The feminisation produced by the Sciara Tra2 protein was, however, partial, indicating that the function of this protein in Drosophila was incomplete. There are two possible explanations for this. It might be due to an insufficient quantity of Sciara Tra2 protein being produced in the Drosophila transgenic flies; it was necessary to restrict the amount of Sciara Tra2 protein that was expressed since the production of any greater amount is lethal. However, although this possibility cannot be rejected outright it seems unlikely since Drosophila XX flies with a single dose of tra-2 develop as normal females; i.e., a single dose of the endogenous tra-2 gene supplies enough Drosophila Tra2 protein for normal female development to be followed. Alternatively, the interaction between the endogenous Drosophila Tra protein and the transgenic Sciara Tra2 protein might be affected such that the DrosophilaTra-SciaraTra2 complex is less efficient than the DrosophilaTra-Tra2 complex at inducing the female-specific splicing of the endogenous Drosophila dsx pre-mRNA. This explanation agrees with the presence of the aberrant spliced dsxF mRNA isoform in XX pseudomales expressing the Sciara Tra2 protein in addition to the normally spliced dsxF mRNA. Note that this isoform contains intron 3, the target where the Tra-Tra2 complex binds to promote its inclusion into mature dsxF mRNA [7–10]. Further, the retention of intron 3 does not appear to be the consequence of any general trouble in the splicing of dsx pre-mRNA since intron 2 (and probably also intron 1) is normally spliced.

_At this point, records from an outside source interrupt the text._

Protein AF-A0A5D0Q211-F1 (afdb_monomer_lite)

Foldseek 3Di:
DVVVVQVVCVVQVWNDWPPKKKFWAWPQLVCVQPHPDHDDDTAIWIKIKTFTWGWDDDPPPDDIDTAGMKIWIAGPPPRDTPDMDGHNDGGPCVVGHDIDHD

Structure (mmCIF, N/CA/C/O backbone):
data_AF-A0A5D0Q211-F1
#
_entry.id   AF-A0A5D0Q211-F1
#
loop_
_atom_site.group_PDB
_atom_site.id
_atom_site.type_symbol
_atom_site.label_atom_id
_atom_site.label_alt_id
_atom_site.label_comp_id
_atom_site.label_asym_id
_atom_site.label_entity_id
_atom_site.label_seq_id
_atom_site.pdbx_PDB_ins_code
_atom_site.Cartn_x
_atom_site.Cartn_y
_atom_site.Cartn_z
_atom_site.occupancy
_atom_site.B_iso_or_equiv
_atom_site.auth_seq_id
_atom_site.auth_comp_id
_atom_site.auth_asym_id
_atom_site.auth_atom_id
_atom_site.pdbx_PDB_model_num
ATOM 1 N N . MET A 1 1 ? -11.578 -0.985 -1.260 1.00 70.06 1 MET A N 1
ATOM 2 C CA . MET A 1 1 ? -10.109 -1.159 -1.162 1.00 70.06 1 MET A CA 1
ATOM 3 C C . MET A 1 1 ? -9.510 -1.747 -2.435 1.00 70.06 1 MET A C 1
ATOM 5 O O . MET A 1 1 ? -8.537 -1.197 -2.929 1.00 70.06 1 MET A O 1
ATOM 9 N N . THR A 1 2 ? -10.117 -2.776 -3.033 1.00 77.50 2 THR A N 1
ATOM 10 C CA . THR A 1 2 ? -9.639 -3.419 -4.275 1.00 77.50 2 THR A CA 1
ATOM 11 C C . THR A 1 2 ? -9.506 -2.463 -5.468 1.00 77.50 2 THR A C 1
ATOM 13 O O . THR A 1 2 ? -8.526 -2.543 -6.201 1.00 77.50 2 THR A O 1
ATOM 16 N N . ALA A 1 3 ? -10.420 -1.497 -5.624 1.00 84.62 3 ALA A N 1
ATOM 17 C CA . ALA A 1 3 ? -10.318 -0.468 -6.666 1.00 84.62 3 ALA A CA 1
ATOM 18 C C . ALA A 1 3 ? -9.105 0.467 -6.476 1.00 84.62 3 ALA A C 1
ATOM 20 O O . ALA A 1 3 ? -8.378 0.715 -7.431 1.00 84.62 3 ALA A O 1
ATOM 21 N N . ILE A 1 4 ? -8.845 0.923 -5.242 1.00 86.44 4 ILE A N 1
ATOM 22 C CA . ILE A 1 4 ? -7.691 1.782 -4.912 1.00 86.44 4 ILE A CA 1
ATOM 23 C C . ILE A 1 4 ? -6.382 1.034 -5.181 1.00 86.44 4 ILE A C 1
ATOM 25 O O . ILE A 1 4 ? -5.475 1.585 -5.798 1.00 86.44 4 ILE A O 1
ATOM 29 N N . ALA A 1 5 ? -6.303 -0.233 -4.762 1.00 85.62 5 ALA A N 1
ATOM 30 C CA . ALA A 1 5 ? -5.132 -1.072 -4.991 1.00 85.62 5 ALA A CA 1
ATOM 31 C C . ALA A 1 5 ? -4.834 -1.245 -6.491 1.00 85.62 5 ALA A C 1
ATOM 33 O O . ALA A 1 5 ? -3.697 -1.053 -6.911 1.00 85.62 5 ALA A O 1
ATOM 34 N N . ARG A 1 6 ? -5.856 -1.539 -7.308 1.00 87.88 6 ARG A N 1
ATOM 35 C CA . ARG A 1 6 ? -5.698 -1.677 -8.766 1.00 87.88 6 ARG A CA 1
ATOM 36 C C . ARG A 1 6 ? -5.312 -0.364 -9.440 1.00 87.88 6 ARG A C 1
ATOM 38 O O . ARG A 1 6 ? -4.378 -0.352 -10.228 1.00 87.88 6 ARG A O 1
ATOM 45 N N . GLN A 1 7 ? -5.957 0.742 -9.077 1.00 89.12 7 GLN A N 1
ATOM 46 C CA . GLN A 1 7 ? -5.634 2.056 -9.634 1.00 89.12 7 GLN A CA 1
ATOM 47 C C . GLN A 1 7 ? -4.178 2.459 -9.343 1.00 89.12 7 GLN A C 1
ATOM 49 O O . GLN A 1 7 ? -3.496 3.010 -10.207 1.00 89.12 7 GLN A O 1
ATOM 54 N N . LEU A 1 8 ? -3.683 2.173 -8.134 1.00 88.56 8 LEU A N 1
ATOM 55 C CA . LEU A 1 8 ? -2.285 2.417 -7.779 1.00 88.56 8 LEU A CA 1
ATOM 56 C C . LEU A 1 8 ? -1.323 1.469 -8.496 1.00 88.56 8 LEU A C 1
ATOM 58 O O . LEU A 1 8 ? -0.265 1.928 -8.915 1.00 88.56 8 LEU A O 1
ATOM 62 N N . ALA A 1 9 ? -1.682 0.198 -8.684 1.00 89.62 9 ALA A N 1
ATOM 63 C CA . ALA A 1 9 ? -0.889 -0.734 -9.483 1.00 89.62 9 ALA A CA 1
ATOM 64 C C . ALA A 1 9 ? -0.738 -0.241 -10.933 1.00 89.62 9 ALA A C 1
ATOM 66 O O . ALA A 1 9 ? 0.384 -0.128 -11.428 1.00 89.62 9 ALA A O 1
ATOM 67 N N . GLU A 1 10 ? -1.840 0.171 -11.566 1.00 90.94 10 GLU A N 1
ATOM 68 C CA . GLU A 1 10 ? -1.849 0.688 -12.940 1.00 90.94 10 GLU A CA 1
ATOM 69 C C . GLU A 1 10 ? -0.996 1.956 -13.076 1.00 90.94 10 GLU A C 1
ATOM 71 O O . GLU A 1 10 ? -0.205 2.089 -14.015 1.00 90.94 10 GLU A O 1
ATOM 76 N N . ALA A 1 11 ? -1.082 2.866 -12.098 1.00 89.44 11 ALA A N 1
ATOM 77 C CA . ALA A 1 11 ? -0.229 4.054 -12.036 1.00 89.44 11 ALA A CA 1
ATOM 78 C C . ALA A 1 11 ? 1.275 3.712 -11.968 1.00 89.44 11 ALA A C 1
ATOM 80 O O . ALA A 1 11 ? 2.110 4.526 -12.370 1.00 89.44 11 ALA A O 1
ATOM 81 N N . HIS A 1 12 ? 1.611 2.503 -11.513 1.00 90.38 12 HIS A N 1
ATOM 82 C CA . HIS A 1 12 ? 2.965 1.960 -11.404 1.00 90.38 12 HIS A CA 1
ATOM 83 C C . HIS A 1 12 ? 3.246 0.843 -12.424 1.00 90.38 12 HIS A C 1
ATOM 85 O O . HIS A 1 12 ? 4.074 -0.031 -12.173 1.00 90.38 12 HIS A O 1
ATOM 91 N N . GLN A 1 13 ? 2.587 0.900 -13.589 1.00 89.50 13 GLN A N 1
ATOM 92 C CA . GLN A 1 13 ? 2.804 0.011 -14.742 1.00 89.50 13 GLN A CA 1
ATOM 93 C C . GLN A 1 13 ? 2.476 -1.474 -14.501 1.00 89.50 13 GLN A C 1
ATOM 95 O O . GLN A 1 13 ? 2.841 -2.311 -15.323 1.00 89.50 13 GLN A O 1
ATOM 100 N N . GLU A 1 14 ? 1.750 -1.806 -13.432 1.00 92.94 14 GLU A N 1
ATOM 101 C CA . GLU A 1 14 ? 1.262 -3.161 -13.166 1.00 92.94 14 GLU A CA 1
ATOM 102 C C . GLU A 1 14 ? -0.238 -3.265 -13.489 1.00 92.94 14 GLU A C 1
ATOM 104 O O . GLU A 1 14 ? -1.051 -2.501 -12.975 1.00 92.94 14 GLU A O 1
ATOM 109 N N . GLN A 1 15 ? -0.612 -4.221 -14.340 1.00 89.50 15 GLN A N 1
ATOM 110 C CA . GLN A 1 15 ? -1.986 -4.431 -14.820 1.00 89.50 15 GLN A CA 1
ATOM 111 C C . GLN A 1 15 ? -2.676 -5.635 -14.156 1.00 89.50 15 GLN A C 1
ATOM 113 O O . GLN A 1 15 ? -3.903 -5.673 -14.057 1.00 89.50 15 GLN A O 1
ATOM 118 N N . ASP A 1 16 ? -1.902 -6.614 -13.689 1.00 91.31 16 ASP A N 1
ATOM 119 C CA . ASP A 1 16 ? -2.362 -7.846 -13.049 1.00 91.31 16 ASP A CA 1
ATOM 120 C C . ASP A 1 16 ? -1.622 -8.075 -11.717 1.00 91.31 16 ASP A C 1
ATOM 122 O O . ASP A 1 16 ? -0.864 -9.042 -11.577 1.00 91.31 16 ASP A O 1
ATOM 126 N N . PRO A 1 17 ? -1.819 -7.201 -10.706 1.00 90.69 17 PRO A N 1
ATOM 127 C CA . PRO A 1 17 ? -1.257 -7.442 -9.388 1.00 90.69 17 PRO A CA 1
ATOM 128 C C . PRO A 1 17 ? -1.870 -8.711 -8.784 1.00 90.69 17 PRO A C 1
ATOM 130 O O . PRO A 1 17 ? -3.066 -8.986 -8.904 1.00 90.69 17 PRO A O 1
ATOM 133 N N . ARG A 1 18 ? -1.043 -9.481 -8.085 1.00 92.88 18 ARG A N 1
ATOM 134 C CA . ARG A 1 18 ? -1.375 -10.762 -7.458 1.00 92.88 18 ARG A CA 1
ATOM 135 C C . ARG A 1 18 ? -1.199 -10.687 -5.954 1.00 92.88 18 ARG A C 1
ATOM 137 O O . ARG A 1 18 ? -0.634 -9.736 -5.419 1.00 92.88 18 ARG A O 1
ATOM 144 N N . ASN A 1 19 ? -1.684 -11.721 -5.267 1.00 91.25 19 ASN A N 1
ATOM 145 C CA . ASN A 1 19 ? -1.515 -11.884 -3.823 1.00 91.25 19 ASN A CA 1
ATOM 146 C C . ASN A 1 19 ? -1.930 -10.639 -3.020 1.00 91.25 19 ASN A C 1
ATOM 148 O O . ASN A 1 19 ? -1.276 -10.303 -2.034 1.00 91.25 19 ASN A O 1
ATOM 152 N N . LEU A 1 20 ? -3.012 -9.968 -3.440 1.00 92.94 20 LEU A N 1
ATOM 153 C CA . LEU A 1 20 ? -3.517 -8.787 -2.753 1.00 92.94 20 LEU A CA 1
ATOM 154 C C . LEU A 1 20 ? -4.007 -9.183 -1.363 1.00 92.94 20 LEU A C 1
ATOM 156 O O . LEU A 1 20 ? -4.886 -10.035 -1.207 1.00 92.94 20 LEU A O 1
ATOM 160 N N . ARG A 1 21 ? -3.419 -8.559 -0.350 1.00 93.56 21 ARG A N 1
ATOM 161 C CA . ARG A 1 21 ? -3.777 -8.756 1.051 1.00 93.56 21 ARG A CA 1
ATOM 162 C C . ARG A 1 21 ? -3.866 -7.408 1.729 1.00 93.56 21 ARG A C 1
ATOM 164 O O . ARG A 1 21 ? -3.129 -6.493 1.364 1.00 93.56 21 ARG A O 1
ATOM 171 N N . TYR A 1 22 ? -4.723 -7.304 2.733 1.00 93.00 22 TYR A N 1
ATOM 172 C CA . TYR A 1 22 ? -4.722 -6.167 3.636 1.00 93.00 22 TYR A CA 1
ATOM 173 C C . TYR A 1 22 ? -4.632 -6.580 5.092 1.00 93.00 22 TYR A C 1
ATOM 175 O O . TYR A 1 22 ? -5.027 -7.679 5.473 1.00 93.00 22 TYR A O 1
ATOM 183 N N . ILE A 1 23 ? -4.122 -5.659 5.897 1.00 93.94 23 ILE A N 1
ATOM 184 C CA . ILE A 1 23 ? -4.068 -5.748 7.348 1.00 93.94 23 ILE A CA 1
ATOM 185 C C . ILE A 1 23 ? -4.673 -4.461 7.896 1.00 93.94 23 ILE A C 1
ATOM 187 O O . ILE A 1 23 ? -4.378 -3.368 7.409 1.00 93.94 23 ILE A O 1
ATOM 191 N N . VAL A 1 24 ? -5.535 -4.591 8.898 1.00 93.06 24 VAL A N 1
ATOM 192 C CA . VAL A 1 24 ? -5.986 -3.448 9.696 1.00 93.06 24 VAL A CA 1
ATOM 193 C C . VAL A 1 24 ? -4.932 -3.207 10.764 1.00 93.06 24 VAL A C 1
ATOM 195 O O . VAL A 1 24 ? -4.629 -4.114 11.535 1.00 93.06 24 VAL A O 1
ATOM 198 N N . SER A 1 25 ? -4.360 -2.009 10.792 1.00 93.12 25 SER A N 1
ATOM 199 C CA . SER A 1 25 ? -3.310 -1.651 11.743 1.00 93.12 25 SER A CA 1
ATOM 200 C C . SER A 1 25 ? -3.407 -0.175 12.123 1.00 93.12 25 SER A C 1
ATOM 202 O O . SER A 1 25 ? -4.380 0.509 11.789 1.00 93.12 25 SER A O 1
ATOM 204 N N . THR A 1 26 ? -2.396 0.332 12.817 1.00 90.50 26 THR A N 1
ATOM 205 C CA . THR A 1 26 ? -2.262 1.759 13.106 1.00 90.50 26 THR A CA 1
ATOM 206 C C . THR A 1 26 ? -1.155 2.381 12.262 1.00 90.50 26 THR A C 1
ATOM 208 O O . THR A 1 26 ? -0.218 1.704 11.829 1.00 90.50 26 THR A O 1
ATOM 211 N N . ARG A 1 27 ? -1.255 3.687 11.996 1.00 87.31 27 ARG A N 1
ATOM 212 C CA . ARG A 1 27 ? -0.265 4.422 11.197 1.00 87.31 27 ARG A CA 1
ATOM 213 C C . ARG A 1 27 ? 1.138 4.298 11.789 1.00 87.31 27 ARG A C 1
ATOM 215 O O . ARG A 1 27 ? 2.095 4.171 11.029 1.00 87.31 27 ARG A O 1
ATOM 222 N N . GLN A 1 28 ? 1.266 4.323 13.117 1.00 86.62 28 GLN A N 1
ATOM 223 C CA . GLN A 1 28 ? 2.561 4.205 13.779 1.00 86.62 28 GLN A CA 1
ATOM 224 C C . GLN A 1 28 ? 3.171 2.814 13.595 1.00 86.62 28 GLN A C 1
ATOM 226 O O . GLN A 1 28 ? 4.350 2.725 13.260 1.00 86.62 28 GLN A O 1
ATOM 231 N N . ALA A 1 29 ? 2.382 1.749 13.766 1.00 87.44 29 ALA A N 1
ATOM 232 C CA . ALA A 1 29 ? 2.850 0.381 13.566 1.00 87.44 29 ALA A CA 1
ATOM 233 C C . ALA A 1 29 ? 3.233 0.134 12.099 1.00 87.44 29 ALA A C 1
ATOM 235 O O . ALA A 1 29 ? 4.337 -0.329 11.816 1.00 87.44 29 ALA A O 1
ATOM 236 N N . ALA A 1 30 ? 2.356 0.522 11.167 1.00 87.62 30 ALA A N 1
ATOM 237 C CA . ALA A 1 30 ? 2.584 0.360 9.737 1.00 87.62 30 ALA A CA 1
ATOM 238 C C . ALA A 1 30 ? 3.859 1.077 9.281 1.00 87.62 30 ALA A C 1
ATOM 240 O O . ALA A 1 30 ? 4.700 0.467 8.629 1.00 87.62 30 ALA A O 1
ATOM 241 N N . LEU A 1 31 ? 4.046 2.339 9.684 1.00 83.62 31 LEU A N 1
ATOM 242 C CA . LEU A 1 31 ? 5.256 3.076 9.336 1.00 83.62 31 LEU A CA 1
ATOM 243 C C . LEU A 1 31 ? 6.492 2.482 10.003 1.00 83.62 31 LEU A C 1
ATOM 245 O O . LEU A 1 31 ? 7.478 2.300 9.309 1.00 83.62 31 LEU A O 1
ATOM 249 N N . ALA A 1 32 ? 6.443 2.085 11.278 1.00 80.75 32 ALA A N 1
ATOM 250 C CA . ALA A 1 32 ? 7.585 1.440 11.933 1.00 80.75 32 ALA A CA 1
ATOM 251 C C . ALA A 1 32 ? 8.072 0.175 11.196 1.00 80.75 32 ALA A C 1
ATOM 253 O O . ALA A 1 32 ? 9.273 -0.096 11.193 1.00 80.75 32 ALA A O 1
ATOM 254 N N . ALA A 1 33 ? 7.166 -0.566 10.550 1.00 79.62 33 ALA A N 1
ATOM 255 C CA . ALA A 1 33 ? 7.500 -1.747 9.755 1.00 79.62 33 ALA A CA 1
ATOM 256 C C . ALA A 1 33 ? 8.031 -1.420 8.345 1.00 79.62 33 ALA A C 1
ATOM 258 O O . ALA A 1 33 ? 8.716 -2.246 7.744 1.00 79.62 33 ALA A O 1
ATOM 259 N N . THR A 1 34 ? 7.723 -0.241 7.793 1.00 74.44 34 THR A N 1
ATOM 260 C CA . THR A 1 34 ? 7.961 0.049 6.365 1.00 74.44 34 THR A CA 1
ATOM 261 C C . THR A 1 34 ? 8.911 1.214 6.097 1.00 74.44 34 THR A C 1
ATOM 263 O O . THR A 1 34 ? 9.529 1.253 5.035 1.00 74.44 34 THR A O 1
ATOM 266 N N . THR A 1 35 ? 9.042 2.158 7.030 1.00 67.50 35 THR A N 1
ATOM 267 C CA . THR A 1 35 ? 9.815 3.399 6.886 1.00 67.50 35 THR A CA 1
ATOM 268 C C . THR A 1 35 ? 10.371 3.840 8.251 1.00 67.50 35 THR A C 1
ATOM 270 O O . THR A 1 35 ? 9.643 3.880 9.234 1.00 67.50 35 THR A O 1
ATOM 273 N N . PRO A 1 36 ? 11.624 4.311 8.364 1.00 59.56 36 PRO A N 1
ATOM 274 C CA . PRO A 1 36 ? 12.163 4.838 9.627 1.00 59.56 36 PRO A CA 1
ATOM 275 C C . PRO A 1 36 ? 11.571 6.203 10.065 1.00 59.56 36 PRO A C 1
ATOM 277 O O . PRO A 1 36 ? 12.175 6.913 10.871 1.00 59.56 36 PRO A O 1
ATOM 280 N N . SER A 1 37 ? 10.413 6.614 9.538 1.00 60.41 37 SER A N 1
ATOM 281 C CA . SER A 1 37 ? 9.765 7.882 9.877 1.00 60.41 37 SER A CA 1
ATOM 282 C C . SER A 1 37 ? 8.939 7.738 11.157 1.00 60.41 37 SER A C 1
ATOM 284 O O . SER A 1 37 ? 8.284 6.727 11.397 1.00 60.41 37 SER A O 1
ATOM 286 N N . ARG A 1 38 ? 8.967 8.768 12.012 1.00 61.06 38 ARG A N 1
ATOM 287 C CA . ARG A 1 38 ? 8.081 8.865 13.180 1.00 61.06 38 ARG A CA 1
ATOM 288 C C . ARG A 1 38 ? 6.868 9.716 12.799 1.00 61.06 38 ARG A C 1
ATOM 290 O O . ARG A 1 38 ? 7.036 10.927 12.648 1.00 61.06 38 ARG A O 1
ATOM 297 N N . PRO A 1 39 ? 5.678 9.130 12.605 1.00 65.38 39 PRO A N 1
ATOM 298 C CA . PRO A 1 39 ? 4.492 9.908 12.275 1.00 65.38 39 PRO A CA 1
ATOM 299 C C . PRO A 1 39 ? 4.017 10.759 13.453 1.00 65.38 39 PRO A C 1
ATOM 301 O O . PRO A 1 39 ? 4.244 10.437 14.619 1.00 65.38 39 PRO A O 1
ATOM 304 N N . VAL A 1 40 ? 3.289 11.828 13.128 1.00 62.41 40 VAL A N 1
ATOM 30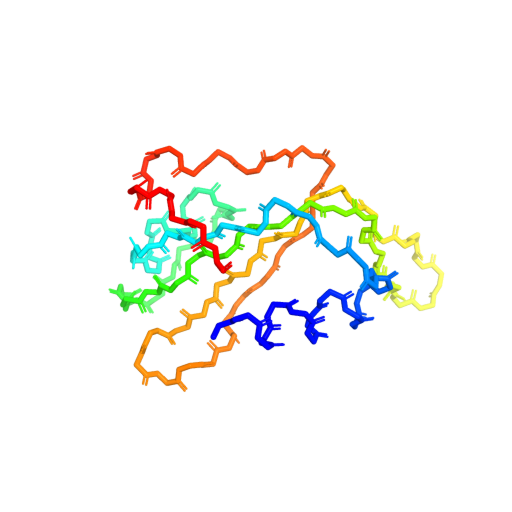5 C CA . VAL A 1 40 ? 2.470 12.569 14.090 1.00 62.41 40 VAL A CA 1
ATOM 306 C C . VAL A 1 40 ? 1.070 11.950 14.065 1.00 62.41 40 VAL A C 1
ATOM 308 O O . VAL A 1 40 ? 0.328 12.129 13.101 1.00 62.41 40 VAL A O 1
ATOM 311 N N . GLY A 1 41 ? 0.725 11.202 15.114 1.00 71.62 41 GLY A N 1
ATOM 312 C CA . GLY A 1 41 ? -0.593 10.585 15.297 1.00 71.62 41 GLY A CA 1
ATOM 313 C C . GLY A 1 41 ? -0.678 9.110 14.890 1.00 71.62 41 GLY A C 1
ATOM 314 O O . GLY A 1 41 ? 0.065 8.635 14.033 1.00 71.62 41 GLY A O 1
ATOM 315 N N . ASP A 1 42 ? -1.625 8.402 15.508 1.00 85.50 42 ASP A N 1
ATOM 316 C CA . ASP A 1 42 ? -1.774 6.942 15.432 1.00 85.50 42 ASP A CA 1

This aberrant dsxF mRNA isoform has been also found in Drosophila XX pseudomales mutant for the endogenous tra gene and expressing the Anastrepha Tra protein, whereas Drosophila XX flies with different doses of the endogenous tra and tra-2 genes do not show this abnormally spliced dsxF mRNA isoform [35]. With respect to the proposed inefficient interaction between the endogenous Drosophila Tra protein and the transgenic Sciara Tra2 protein, the high degree of divergence between the Sciara and the Drosophila Tra2 proteins should be noted. This divergence was mainly observed in the RS domains, which are involved in protein-protein interactions. Hence, the interaction between the Sciara Tra2 protein and the Drosophila Tra protein might be impeded as a consequence of changes accumulated in these proteins after the Sciara and Drosophila phylogenetic lineages separated. These results suggest that Tra and Tra2 proteins co-evolved to exert their functions in sex determination. To this respect, it is worth mentioning that the D. virilis tra-2 gene can fully replace the endogenous tra-2 function of D. melanogaster for normal female sexual development [18]. The similarity between the D. melanogaster and D. virilis Tra-2 proteins is 51,5% [22], whereas the similarity between the D. melanogaster and S. ocellaris Tra-2 proteins is 36.3% [this work].